Friday, 13 April 2012

The World of Leonora Carrington, Part II: The Alchemical Kitchen

Collage of Leonora by Leonor Fini


This is a continuation of a series of blogs about the artist Leonora Carrington (1917-2011). The first part can be found here, including a brief biography that includes her childhood, her entrance into the surrealist movement in Paris in the late 30’s, and her subsequent escape from both her family’s intentions to incarcerate her in a mental institution and Nazi Europe. 

  



 
 Most of the information below was gleaned from Susan L. Aberth’s Leonora Carrington: Surrealism, Alchemy and Art.  This book is a great introduction to the work of Carrington. 'Alchemical Kitchen' is a term lifted from the book.






New York

New York in 1941 was filled with Surrealists, all refugees from the war; Luis Bunuel, Marcel Duchamp, Andre Breton, Piet Mondrian, and Max Ernst among them.  She was reunited with Ernst for a brief period during these years, but Ernst had, since their separation, taken up with Peggy Guggenheim, who had financed his passage to America.  Although it was reported by many friends that they both suffered intensely over the loss of the other, for whatever reasons (and god knows there are many theories floating out there) the two did not reunite permanently. 

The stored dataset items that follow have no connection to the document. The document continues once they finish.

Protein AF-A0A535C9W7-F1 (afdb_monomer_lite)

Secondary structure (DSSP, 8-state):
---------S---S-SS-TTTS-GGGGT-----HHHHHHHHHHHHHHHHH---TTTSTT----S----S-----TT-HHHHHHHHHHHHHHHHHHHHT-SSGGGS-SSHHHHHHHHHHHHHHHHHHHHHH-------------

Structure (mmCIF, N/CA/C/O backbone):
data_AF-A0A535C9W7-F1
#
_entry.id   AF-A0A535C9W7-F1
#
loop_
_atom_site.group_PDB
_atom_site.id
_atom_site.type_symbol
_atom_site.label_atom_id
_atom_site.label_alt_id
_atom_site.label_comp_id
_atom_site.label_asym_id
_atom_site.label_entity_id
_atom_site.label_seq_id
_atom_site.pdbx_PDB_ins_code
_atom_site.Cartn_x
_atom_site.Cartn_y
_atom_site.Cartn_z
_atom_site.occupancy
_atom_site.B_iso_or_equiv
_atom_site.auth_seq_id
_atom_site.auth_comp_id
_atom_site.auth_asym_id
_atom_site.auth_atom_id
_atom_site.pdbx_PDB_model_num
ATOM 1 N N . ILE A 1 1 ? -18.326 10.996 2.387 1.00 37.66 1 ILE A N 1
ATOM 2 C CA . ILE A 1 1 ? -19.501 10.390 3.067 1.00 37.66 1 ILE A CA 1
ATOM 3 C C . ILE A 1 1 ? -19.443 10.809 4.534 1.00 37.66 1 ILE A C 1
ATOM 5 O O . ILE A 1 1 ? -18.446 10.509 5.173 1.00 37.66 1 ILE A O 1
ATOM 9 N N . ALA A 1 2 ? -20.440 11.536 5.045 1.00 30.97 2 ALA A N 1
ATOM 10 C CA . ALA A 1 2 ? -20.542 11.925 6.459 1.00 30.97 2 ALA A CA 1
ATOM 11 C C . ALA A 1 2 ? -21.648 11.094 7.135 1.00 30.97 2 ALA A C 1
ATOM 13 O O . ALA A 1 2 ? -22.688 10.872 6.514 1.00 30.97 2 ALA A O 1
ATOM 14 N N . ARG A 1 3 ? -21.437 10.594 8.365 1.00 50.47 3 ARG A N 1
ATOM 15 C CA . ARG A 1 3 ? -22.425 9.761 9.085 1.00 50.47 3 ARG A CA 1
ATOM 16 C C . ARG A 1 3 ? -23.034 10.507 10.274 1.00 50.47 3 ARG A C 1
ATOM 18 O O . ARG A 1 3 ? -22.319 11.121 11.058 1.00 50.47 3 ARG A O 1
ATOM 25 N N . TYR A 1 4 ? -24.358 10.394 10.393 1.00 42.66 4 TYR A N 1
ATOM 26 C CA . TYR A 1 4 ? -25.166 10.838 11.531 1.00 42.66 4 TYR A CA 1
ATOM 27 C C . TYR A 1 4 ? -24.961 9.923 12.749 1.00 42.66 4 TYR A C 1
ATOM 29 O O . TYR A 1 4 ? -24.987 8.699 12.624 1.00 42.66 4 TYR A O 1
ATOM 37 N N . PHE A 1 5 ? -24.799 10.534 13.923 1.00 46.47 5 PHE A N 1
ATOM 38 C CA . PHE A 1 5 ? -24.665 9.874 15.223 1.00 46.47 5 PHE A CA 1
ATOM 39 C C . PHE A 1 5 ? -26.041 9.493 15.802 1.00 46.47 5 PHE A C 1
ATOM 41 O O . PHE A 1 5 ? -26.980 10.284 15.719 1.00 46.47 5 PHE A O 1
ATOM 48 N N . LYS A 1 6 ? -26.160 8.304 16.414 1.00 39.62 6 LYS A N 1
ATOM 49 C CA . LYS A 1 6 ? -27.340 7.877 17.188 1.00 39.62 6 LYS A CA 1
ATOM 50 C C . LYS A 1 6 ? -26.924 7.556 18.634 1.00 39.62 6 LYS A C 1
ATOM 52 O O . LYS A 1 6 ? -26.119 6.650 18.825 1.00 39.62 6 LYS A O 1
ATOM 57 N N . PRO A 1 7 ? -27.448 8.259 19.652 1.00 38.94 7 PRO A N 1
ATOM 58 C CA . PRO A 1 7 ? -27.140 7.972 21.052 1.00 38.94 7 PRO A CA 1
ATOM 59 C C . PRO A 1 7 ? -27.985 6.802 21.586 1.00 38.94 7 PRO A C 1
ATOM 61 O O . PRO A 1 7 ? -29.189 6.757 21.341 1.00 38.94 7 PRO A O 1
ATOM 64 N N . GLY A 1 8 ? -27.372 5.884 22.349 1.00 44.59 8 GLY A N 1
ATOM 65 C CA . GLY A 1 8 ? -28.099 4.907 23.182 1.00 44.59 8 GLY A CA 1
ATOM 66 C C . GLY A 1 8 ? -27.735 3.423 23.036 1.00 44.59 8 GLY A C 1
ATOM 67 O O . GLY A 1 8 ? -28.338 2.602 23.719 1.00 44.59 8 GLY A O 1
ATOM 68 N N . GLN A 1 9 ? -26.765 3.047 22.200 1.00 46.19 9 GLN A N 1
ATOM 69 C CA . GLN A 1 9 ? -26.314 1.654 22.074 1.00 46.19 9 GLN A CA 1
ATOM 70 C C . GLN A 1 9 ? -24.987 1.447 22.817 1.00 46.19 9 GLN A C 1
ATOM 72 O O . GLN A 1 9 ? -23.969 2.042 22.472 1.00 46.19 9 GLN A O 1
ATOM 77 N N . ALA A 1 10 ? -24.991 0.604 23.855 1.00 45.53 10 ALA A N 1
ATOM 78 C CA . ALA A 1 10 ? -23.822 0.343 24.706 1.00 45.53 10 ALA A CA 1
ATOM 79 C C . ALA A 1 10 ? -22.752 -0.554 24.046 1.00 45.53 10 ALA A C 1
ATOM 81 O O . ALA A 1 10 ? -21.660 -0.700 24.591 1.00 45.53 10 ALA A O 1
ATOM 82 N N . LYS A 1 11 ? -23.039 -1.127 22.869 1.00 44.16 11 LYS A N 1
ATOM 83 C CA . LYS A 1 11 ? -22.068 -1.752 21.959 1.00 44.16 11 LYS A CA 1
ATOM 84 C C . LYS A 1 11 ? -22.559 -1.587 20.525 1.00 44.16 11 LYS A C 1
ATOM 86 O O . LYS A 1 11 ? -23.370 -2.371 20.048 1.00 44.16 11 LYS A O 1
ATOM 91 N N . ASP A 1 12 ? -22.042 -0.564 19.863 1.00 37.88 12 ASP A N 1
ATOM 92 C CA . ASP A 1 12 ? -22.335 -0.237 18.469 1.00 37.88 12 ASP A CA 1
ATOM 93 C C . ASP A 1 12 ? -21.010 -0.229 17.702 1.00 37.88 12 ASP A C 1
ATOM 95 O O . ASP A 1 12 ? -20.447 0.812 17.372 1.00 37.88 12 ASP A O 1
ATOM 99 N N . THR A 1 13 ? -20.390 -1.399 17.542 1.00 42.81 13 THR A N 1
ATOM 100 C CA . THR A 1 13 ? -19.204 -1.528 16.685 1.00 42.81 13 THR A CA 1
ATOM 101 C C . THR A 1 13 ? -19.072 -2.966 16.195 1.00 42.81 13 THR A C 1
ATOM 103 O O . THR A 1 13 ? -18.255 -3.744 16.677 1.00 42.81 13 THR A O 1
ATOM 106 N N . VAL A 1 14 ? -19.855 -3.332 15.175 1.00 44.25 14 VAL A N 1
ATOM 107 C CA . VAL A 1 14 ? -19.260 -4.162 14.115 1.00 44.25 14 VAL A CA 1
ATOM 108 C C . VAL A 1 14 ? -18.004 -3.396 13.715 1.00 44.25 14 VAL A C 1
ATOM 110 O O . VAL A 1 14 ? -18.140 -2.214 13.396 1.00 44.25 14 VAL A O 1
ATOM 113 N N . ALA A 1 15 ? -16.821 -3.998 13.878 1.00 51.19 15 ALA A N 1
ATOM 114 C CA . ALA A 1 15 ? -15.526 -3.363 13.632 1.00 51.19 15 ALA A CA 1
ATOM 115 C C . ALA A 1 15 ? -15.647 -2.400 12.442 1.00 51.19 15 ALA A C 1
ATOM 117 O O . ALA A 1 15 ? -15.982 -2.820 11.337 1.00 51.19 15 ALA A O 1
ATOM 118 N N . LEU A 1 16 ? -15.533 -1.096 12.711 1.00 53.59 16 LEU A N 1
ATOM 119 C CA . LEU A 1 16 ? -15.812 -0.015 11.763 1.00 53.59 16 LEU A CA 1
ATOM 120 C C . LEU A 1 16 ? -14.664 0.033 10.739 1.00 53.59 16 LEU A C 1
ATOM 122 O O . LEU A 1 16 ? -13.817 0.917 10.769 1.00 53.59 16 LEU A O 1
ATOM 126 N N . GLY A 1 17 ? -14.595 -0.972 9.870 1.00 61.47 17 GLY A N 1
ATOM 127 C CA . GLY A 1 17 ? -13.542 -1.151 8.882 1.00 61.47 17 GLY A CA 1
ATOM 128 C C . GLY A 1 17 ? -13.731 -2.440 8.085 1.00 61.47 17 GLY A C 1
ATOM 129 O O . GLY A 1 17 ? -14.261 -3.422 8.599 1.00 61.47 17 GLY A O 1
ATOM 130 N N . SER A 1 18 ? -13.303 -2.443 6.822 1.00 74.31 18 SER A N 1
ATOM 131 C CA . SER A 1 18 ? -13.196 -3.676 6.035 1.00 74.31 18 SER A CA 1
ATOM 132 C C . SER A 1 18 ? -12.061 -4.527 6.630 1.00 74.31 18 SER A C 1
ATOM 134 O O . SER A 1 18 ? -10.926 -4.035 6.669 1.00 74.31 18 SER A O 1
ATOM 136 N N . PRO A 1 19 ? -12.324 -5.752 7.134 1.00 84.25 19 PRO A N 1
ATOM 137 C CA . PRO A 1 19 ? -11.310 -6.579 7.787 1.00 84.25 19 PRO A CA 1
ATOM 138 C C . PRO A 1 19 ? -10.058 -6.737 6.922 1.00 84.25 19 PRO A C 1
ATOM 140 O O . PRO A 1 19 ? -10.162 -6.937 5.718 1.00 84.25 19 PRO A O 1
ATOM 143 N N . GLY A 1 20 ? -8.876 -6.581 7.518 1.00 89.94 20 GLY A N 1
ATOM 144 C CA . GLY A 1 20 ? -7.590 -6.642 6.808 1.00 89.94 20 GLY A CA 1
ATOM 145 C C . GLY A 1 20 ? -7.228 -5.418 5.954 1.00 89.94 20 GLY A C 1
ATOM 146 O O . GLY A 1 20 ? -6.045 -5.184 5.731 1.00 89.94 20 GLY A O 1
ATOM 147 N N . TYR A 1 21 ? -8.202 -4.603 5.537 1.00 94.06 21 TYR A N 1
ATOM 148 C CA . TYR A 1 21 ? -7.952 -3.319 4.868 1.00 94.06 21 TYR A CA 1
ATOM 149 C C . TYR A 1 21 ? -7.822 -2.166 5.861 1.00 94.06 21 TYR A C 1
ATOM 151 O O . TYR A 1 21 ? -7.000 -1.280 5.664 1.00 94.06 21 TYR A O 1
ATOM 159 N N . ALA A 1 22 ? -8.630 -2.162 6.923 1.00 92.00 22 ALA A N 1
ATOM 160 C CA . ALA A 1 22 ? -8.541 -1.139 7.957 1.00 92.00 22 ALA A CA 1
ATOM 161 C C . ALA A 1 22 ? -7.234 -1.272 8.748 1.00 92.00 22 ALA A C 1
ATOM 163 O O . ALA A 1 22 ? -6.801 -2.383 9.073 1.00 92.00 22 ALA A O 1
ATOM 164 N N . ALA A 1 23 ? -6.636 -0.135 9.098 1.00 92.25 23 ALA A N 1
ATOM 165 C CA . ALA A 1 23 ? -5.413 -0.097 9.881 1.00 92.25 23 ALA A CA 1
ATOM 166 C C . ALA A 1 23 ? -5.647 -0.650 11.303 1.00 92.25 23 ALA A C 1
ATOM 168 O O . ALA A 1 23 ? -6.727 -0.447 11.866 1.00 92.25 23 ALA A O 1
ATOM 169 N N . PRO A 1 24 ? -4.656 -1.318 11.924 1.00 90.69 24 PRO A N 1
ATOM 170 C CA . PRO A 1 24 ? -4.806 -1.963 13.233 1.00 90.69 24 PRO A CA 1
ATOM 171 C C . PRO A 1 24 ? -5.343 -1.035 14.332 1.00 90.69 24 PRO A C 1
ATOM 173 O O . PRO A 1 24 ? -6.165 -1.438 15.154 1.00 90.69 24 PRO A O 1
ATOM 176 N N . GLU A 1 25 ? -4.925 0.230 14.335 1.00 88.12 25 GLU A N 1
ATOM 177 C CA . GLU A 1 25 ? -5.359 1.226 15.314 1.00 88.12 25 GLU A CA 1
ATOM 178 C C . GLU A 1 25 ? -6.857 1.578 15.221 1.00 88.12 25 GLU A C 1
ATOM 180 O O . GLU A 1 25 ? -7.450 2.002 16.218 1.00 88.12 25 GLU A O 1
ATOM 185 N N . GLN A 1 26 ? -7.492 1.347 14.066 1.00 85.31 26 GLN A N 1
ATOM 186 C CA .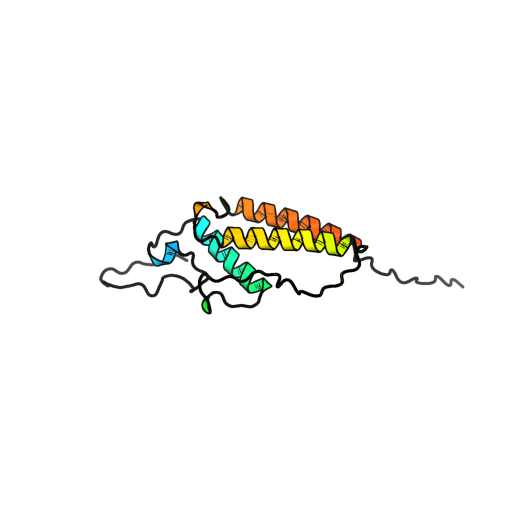 GLN A 1 26 ? -8.916 1.627 13.841 1.00 85.31 26 GLN A CA 1
ATOM 187 C C . GLN A 1 26 ? -9.841 0.602 14.516 1.00 85.31 26 GLN A C 1
ATOM 189 O O . GLN A 1 26 ? -11.0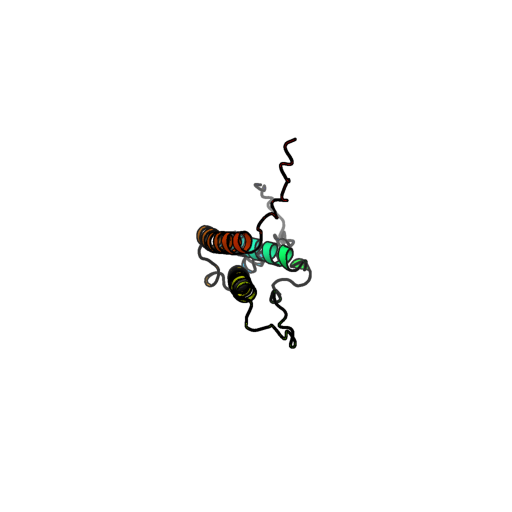28 0.868 14.689 1.00 85.31 26 GLN A O 1
ATOM 194 N N . TYR A 1 27 ? -9.313 -0.547 14.956 1.00 80.69 27 TYR A N 1
ATOM 195 C CA . TYR A 1 27 ? -10.093 -1.579 15.653 1.00 80.69 27 TYR A CA 1
ATOM 196 C C . TYR A 1 27 ? -10.363 -1.246 17.130 1.00 80.69 27 TYR A C 1
ATOM 198 O O . TYR A 1 27 ? -11.174 -1.918 17.763 1.00 80.69 27 TYR A O 1
ATOM 206 N N . GLY A 1 28 ? -9.708 -0.219 17.690 1.00 71.31 28 GLY A N 1
ATOM 207 C CA . GLY A 1 28 ? -9.890 0.200 19.088 1.00 71.31 28 GLY A CA 1
ATOM 208 C C . GLY A 1 28 ? -10.219 1.682 19.286 1.00 71.31 28 GLY A C 1
ATOM 209 O O . GLY A 1 28 ? -10.804 2.042 20.306 1.00 71.31 28 GLY A O 1
ATOM 210 N N . LYS A 1 29 ? -9.856 2.557 18.338 1.00 62.22 29 LYS A N 1
ATOM 211 C CA . LYS A 1 29 ? -10.141 3.999 18.394 1.00 62.22 29 LYS A CA 1
ATOM 212 C C . LYS A 1 29 ? -10.678 4.477 17.046 1.00 62.22 29 LYS A C 1
ATOM 214 O O . LYS A 1 29 ? -10.096 4.199 16.007 1.00 62.22 29 LYS A O 1
ATOM 219 N N . ALA A 1 30 ? -11.769 5.240 17.069 1.00 55.97 30 ALA A N 1
ATOM 220 C CA . ALA A 1 30 ? -12.481 5.683 15.866 1.00 55.97 30 ALA A CA 1
ATOM 221 C C . ALA A 1 30 ? -11.823 6.862 15.119 1.00 55.97 30 ALA A C 1
ATOM 223 O O . ALA A 1 30 ? -12.385 7.350 14.140 1.00 55.97 30 ALA A O 1
ATOM 224 N N . GLN A 1 31 ? -10.675 7.372 15.577 1.00 61.97 31 GLN A N 1
ATOM 225 C CA . GLN A 1 31 ? -10.065 8.544 14.954 1.00 61.97 31 GLN A CA 1
ATOM 226 C C . GLN A 1 31 ? -9.156 8.127 13.794 1.00 61.97 31 GLN A C 1
ATOM 228 O O . GLN A 1 31 ? -8.052 7.624 13.995 1.00 61.97 31 GLN A O 1
ATOM 233 N N . THR A 1 32 ? -9.637 8.354 12.573 1.00 66.06 32 THR A N 1
ATOM 234 C CA . THR A 1 32 ? -8.873 8.147 11.341 1.00 66.06 32 THR A CA 1
ATOM 235 C C . THR A 1 32 ? -7.697 9.117 11.286 1.00 66.06 32 THR A C 1
ATOM 237 O O . THR A 1 32 ? -7.859 10.323 11.479 1.00 66.06 32 THR A O 1
ATOM 240 N N . THR A 1 33 ? -6.507 8.586 11.019 1.00 83.25 33 THR A N 1
ATOM 241 C CA . THR A 1 33 ? -5.298 9.378 10.777 1.00 83.25 33 THR A CA 1
ATOM 242 C C . THR A 1 33 ? -4.904 9.259 9.304 1.00 83.25 33 THR A C 1
ATOM 244 O O . THR A 1 33 ? -5.198 8.232 8.692 1.00 83.25 33 THR A O 1
ATOM 247 N N . PRO A 1 34 ? -4.174 10.231 8.726 1.00 90.75 34 PRO A N 1
ATOM 248 C CA . PRO A 1 34 ? -3.646 10.096 7.365 1.00 90.75 34 PRO A CA 1
ATOM 249 C C . PRO A 1 34 ? -2.825 8.812 7.149 1.00 90.75 34 PRO A C 1
ATOM 251 O O . PRO A 1 34 ? -2.825 8.236 6.066 1.00 90.75 34 PRO A O 1
ATOM 254 N N . ARG A 1 35 ? -2.156 8.309 8.196 1.00 94.44 35 ARG A N 1
ATOM 255 C CA . ARG A 1 35 ? -1.378 7.061 8.141 1.00 94.44 35 ARG A CA 1
ATOM 256 C C . ARG A 1 35 ? -2.242 5.793 8.156 1.00 94.44 35 ARG A C 1
ATOM 258 O O . ARG A 1 35 ? -1.748 4.735 7.768 1.00 94.44 35 ARG A O 1
ATOM 265 N N . ALA A 1 36 ? -3.508 5.878 8.565 1.00 92.44 36 ALA A N 1
ATOM 266 C CA . ALA A 1 36 ? -4.469 4.784 8.424 1.00 92.44 36 ALA A CA 1
ATOM 267 C C . ALA A 1 36 ? -4.922 4.618 6.959 1.00 92.44 36 ALA A C 1
ATOM 269 O O . ALA A 1 36 ? -5.044 3.493 6.470 1.00 92.44 36 ALA A O 1
ATOM 270 N N . ASP A 1 37 ? -5.077 5.726 6.226 1.00 93.81 37 ASP A N 1
ATOM 271 C CA . ASP A 1 37 ? -5.374 5.689 4.787 1.00 93.81 37 ASP A CA 1
ATOM 272 C C . ASP A 1 37 ? -4.199 5.101 3.989 1.00 93.81 37 ASP A C 1
ATOM 274 O O . ASP A 1 37 ? -4.405 4.318 3.062 1.00 93.81 37 ASP A O 1
ATOM 278 N N . ILE A 1 38 ? -2.956 5.400 4.392 1.00 97.56 38 ILE A N 1
ATOM 279 C CA . ILE A 1 38 ? -1.744 4.808 3.796 1.00 97.56 38 ILE A CA 1
ATOM 280 C C . ILE A 1 38 ? -1.729 3.286 3.966 1.00 97.56 38 ILE A C 1
ATOM 282 O O . ILE A 1 38 ? -1.432 2.570 3.009 1.00 97.56 38 ILE A O 1
ATOM 286 N N . TYR A 1 39 ? -2.087 2.785 5.150 1.00 96.38 39 TYR A N 1
ATOM 287 C CA . TYR A 1 39 ? -2.209 1.347 5.386 1.00 96.38 39 TYR A CA 1
ATOM 288 C C . TYR A 1 39 ? -3.260 0.716 4.471 1.00 96.38 39 TYR A C 1
ATOM 290 O O . TYR A 1 39 ? -2.982 -0.265 3.780 1.00 96.38 39 TYR A O 1
ATOM 298 N N . SER A 1 40 ? -4.444 1.328 4.412 1.00 95.50 40 SER A N 1
ATOM 299 C CA . SER A 1 40 ? -5.558 0.842 3.593 1.00 95.50 40 SER A CA 1
ATOM 300 C C . SER A 1 40 ? -5.186 0.792 2.109 1.00 95.50 40 SER A C 1
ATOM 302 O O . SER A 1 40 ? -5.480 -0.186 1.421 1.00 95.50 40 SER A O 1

Surrealists in NY (Carrington, first row; Ernst far left, middle row)
 Her eccentric behavior during this time has become the stuff of legend.  As Aberth points out, it probably gained more notoriety because of her ‘recent bout with madness.’  “One often-told story has her inexplicably and calmly spreading mustard on her feet while at a restaurant.” (Aberth, pg 54, from Breton’s Anthology of Black Humour). “Another anecdote, recounted by the film-maker Luis Buñuel in his autobiography My Last Sigh shows that Carrington’s experiences in Spain were still fresh in her psyche:

'Separated now from Max Ernst, Leonora apparently lived with a Mexican writer named Renato Leduc.  One day, when we arrived at the house of a certain Mr. Reiss for our regular meeting, Leonora suddenly got up, went into the bathroom, took a shower – fully dressed.  Afterward, dripping wet, she came back into the living room, sat down in an armchair, and stared at me.  ‘You’re a handsome man,’ she said to me in Spanish, seizing my arm.  ‘You look exactly like my warden.’”

Tuesday, 1946
At this time, she developed an interest in cooking, likening it to the alchemical transformation (see
alchemy) of art production – transforming the 'base metal' of the psyche into ‘gold.’  She experimented in the kitchen for her fellow surrealists, creating elaborate feasts from archaic recipes.

Breton on one of Carrington’s feasts:  “Of all those whom she invited to her home in New York, I believe I was the only one to try certain dishes on which she had spent hours and hours of meticulous preparation, an English cookbook form the sixteenth century in hand – compensating by sheer intuition for the lack of certain ingredients that had become unobtainable or exceedingly rare since then.  (I will admit that a hare stuffed with oysters, to which she obliged me to do honor for the benefit of all those who had preferred to content themselves with its aroma, induced me to space out those feasts a bit.)” (Aberth, pg 54)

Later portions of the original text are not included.